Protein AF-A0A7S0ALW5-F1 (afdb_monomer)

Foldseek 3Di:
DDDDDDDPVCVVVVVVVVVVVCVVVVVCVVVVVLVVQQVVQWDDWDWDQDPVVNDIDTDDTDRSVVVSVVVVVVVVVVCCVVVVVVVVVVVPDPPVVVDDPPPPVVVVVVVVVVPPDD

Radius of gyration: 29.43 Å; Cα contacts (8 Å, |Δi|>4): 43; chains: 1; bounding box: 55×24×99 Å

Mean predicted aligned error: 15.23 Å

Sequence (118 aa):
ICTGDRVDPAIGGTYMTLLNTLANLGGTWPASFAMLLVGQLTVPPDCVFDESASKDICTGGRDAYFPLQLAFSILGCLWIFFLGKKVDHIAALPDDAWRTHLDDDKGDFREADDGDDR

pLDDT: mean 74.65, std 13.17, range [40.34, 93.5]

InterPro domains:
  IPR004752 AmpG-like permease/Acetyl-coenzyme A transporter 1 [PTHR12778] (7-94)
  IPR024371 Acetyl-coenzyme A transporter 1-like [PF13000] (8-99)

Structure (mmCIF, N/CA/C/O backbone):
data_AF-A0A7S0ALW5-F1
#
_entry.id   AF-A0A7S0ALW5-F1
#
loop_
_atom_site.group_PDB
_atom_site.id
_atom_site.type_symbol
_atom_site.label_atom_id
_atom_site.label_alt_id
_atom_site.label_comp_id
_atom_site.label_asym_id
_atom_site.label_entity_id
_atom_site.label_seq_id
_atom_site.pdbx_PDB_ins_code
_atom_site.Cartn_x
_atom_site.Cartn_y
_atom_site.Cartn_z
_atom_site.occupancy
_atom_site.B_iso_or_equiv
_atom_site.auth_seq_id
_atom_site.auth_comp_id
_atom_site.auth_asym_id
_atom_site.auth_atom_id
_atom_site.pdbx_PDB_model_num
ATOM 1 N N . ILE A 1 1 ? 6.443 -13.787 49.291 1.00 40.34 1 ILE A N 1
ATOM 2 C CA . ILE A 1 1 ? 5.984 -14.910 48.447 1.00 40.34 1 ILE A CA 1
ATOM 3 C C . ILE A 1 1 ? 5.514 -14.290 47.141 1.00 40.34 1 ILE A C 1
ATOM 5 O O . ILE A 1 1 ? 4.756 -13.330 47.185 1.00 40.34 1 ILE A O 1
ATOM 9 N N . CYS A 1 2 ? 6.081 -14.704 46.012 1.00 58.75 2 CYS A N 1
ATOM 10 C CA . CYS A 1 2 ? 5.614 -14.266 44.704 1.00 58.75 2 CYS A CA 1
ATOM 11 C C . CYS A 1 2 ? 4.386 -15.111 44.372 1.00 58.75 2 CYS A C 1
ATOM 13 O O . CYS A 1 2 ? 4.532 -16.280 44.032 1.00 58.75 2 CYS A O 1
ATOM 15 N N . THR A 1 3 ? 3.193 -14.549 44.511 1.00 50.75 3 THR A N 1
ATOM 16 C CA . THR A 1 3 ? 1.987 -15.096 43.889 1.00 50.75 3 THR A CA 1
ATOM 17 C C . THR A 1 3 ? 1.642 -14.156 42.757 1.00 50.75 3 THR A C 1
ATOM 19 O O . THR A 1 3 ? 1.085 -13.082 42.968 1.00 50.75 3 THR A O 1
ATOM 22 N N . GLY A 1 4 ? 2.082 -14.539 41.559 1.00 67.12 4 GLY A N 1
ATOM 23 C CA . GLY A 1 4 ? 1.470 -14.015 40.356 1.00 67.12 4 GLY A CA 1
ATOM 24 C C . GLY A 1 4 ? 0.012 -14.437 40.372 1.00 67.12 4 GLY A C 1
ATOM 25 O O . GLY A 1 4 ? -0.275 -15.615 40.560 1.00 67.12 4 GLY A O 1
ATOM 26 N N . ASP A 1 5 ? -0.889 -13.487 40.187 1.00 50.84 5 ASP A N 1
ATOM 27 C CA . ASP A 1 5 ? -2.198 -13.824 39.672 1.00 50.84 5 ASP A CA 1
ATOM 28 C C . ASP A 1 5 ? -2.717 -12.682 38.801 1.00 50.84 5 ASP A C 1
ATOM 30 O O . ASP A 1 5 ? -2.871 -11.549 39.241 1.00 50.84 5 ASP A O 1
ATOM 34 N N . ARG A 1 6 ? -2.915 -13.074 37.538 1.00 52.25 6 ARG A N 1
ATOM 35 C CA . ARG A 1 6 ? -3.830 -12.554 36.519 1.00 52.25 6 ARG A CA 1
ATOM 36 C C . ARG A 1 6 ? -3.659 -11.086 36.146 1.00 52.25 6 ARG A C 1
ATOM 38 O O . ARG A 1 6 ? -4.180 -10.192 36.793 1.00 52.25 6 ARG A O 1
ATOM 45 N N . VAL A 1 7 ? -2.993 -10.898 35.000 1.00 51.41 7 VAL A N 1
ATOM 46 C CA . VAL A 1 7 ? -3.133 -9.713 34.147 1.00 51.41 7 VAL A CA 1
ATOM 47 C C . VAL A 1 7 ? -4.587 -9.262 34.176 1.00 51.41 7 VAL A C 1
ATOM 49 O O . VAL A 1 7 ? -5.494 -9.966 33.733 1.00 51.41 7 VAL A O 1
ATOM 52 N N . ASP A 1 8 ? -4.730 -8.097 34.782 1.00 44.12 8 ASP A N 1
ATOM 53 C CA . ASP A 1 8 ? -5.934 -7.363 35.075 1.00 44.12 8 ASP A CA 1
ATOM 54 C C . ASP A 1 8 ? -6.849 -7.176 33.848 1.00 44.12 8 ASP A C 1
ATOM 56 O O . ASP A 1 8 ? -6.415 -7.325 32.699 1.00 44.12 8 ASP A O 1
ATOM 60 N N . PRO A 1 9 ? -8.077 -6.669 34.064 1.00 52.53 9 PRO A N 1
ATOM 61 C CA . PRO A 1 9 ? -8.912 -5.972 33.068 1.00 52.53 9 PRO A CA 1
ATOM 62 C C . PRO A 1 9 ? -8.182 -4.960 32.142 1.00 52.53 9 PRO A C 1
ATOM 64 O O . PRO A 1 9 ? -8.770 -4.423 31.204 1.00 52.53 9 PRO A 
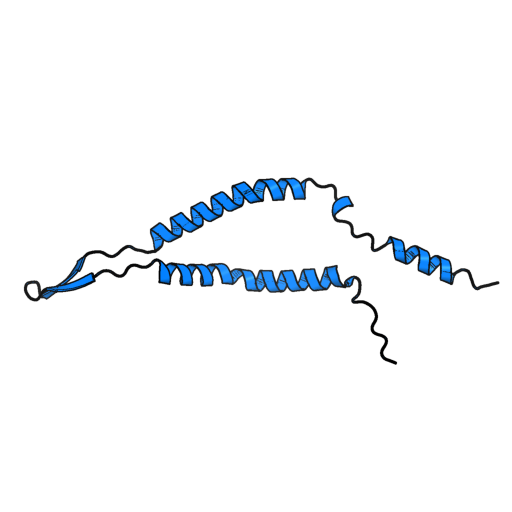O 1
ATOM 67 N N . ALA A 1 10 ? -6.883 -4.727 32.363 1.00 48.66 10 ALA A N 1
ATOM 68 C CA . ALA A 1 10 ? -5.881 -4.128 31.489 1.00 48.66 10 ALA A CA 1
ATOM 69 C C . ALA A 1 10 ? -5.890 -4.603 30.024 1.00 48.66 10 ALA A C 1
ATOM 71 O O . ALA A 1 10 ? -5.346 -3.897 29.180 1.00 48.66 10 ALA A O 1
ATOM 72 N N . ILE A 1 11 ? -6.539 -5.718 29.667 1.00 54.38 11 ILE A N 1
ATOM 73 C CA . ILE A 1 11 ? -6.725 -6.109 28.257 1.00 54.38 11 ILE A CA 1
ATOM 74 C C . ILE A 1 11 ? -7.426 -4.995 27.449 1.00 54.38 11 ILE A C 1
ATOM 76 O O . ILE A 1 11 ? -7.085 -4.780 26.293 1.00 54.38 11 ILE A O 1
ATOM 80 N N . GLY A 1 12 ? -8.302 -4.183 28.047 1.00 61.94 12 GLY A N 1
········
AIM OF THE TASK >> Leave out the pictures and return the rest of the records exactly.

RESPONSE BOX >>
Protein AF-A0A7S0ALW5-F1 (afdb_monomer)

Foldseek 3Di:
DDDDDDDPVCVVVVVVVVVVVCVVVVVCVVVVVLVVQQVVQWDDWDWDQDPVVNDIDTDDTDRSVVVSVVVVVVVVVVCCVVVVVVVVVVVPDPPVVVDDPPPPVVVVVVVVVVPPDD

Radius of gyration: 29.43 Å; Cα contacts (8 Å, |Δi|>4): 43; chains: 1; bounding box: 55×24×99 Å

Mean predicted aligned error: 15.23 Å

Sequence (118 aa):
ICTGDRVDPAIGGTYMTLLNTLANLGGTWPASFAMLLVGQLTVPPDCVFDESASKDICTGGRDAYFPLQLAFSILGCLWIFFLGKKVDHIAALPDDAWRTHLDDDKGDFREADDGDDR

pLDDT: mean 74.65, std 13.17, range [40.34, 93.5]

InterPro domains:
  IPR004752 AmpG-like permease/Acetyl-coenzyme A transporter 1 [PTHR12778] (7-94)
  IPR024371 Acetyl-coenzyme A transporter 1-like [PF13000] (8-99)

Structure (mmCIF, N/CA/C/O backbone):
data_AF-A0A7S0ALW5-F1
#
_entry.id   AF-A0A7S0ALW5-F1
#
loop_
_atom_site.group_PDB
_atom_site.id
_atom_site.type_symbol
_atom_site.label_atom_id
_atom_site.label_alt_id
_atom_site.label_comp_id
_atom_site.label_asym_id
_atom_site.label_entity_id
_atom_site.label_seq_id
_atom_site.pdbx_PDB_ins_code
_atom_site.Cartn_x
_atom_site.Cartn_y
_atom_site.Cartn_z
_atom_site.occupancy
_atom_site.B_iso_or_equiv
_atom_site.auth_seq_id
_atom_site.auth_comp_id
_atom_site.auth_asym_id
_atom_site.auth_atom_id
_atom_site.pdbx_PDB_model_num
ATOM 1 N N . ILE A 1 1 ? 6.443 -13.787 49.291 1.00 40.34 1 ILE A N 1
ATOM 2 C CA . ILE A 1 1 ? 5.984 -14.910 48.447 1.00 40.34 1 ILE A CA 1
ATOM 3 C C . ILE A 1 1 ? 5.514 -14.290 47.141 1.00 40.34 1 ILE A C 1
ATOM 5 O O . ILE A 1 1 ? 4.756 -13.330 47.185 1.00 40.34 1 ILE A O 1
ATOM 9 N N . CYS A 1 2 ? 6.081 -14.704 46.012 1.00 58.75 2 CYS A N 1
ATOM 10 C CA . CYS A 1 2 ? 5.614 -14.266 44.704 1.00 58.75 2 CYS A CA 1
ATOM 11 C C . CYS A 1 2 ? 4.386 -15.111 44.372 1.00 58.75 2 CYS A C 1
ATOM 13 O O . CYS A 1 2 ? 4.532 -16.280 44.032 1.00 58.75 2 CYS A O 1
ATOM 15 N N . THR A 1 3 ? 3.193 -14.549 44.511 1.00 50.75 3 THR A N 1
ATOM 16 C CA . THR A 1 3 ? 1.987 -15.096 43.889 1.00 50.75 3 THR A CA 1
ATOM 17 C C . THR A 1 3 ? 1.642 -14.156 42.757 1.00 50.75 3 THR A C 1
ATOM 19 O O . THR A 1 3 ? 1.085 -13.082 42.968 1.00 50.75 3 THR A O 1
ATOM 22 N N . GLY A 1 4 ? 2.082 -14.539 41.559 1.00 67.12 4 GLY A N 1
ATOM 23 C CA . GLY A 1 4 ? 1.470 -14.015 40.356 1.00 67.12 4 GLY A CA 1
ATOM 24 C C . GLY A 1 4 ? 0.012 -14.437 40.372 1.00 67.12 4 GLY A C 1
ATOM 25 O O . GLY A 1 4 ? -0.275 -15.615 40.560 1.00 67.12 4 GLY A O 1
ATOM 26 N N . ASP A 1 5 ? -0.889 -13.487 40.187 1.00 50.84 5 ASP A N 1
ATOM 27 C CA . ASP A 1 5 ? -2.198 -13.824 39.672 1.00 50.84 5 ASP A CA 1
ATOM 28 C C . ASP A 1 5 ? -2.717 -12.682 38.801 1.00 50.84 5 ASP A C 1
ATOM 30 O O . ASP A 1 5 ? -2.871 -11.549 39.241 1.00 50.84 5 ASP A O 1
ATOM 34 N N . ARG A 1 6 ? -2.915 -13.074 37.538 1.00 52.25 6 ARG A N 1
ATOM 35 C CA . ARG A 1 6 ? -3.830 -12.554 36.519 1.00 52.25 6 ARG A CA 1
ATOM 36 C C . ARG A 1 6 ? -3.659 -11.086 36.146 1.00 52.25 6 ARG A C 1
ATOM 38 O O . ARG A 1 6 ? -4.180 -10.192 36.793 1.00 52.25 6 ARG A O 1
ATOM 45 N N . VAL A 1 7 ? -2.993 -10.898 35.000 1.00 51.41 7 VAL A N 1
ATOM 46 C CA . VAL A 1 7 ? -3.133 -9.713 34.147 1.00 51.41 7 VAL A CA 1
ATOM 47 C C . VAL A 1 7 ? -4.587 -9.262 34.176 1.00 51.41 7 VAL A C 1
ATOM 49 O O . VAL A 1 7 ? -5.494 -9.966 33.733 1.00 51.41 7 VAL A O 1
ATOM 52 N N . ASP A 1 8 ? -4.730 -8.097 34.782 1.00 44.12 8 ASP A N 1
ATOM 53 C CA . ASP A 1 8 ? -5.934 -7.363 35.075 1.00 44.12 8 ASP A CA 1
ATOM 54 C C . ASP A 1 8 ? -6.849 -7.176 33.848 1.00 44.12 8 ASP A C 1
ATOM 56 O O . ASP A 1 8 ? -6.415 -7.325 32.699 1.00 44.12 8 ASP A O 1
ATOM 60 N N . PRO A 1 9 ? -8.077 -6.669 34.064 1.00 52.53 9 PRO A N 1
ATOM 61 C CA . PRO A 1 9 ? -8.912 -5.972 33.068 1.00 52.53 9 PRO A CA 1
ATOM 62 C C . PRO A 1 9 ? -8.182 -4.960 32.142 1.00 52.53 9 PRO A C 1
ATOM 64 O O . PRO A 1 9 ? -8.770 -4.423 31.204 1.00 52.53 9 PRO A 
O 1
ATOM 67 N N . ALA A 1 10 ? -6.883 -4.727 32.363 1.00 48.66 10 ALA A N 1
ATOM 68 C CA . ALA A 1 10 ? -5.881 -4.128 31.489 1.00 48.66 10 ALA A CA 1
ATOM 69 C C . ALA A 1 10 ? -5.890 -4.603 30.024 1.00 48.66 10 ALA A C 1
ATOM 71 O O . ALA A 1 10 ? -5.346 -3.897 29.180 1.00 48.66 10 ALA A O 1
ATOM 72 N N . ILE A 1 11 ? -6.539 -5.718 29.667 1.00 54.38 11 ILE A N 1
ATOM 73 C CA . ILE A 1 11 ? -6.725 -6.109 28.257 1.00 54.38 11 ILE A CA 1
ATOM 74 C C . ILE A 1 11 ? -7.426 -4.995 27.449 1.00 54.38 11 ILE A C 1
ATOM 76 O O . ILE A 1 11 ? -7.085 -4.780 26.293 1.00 54.38 11 ILE A O 1
ATOM 80 N N . GLY A 1 12 ? -8.302 -4.183 28.047 1.00 61.94 12 GLY A N 1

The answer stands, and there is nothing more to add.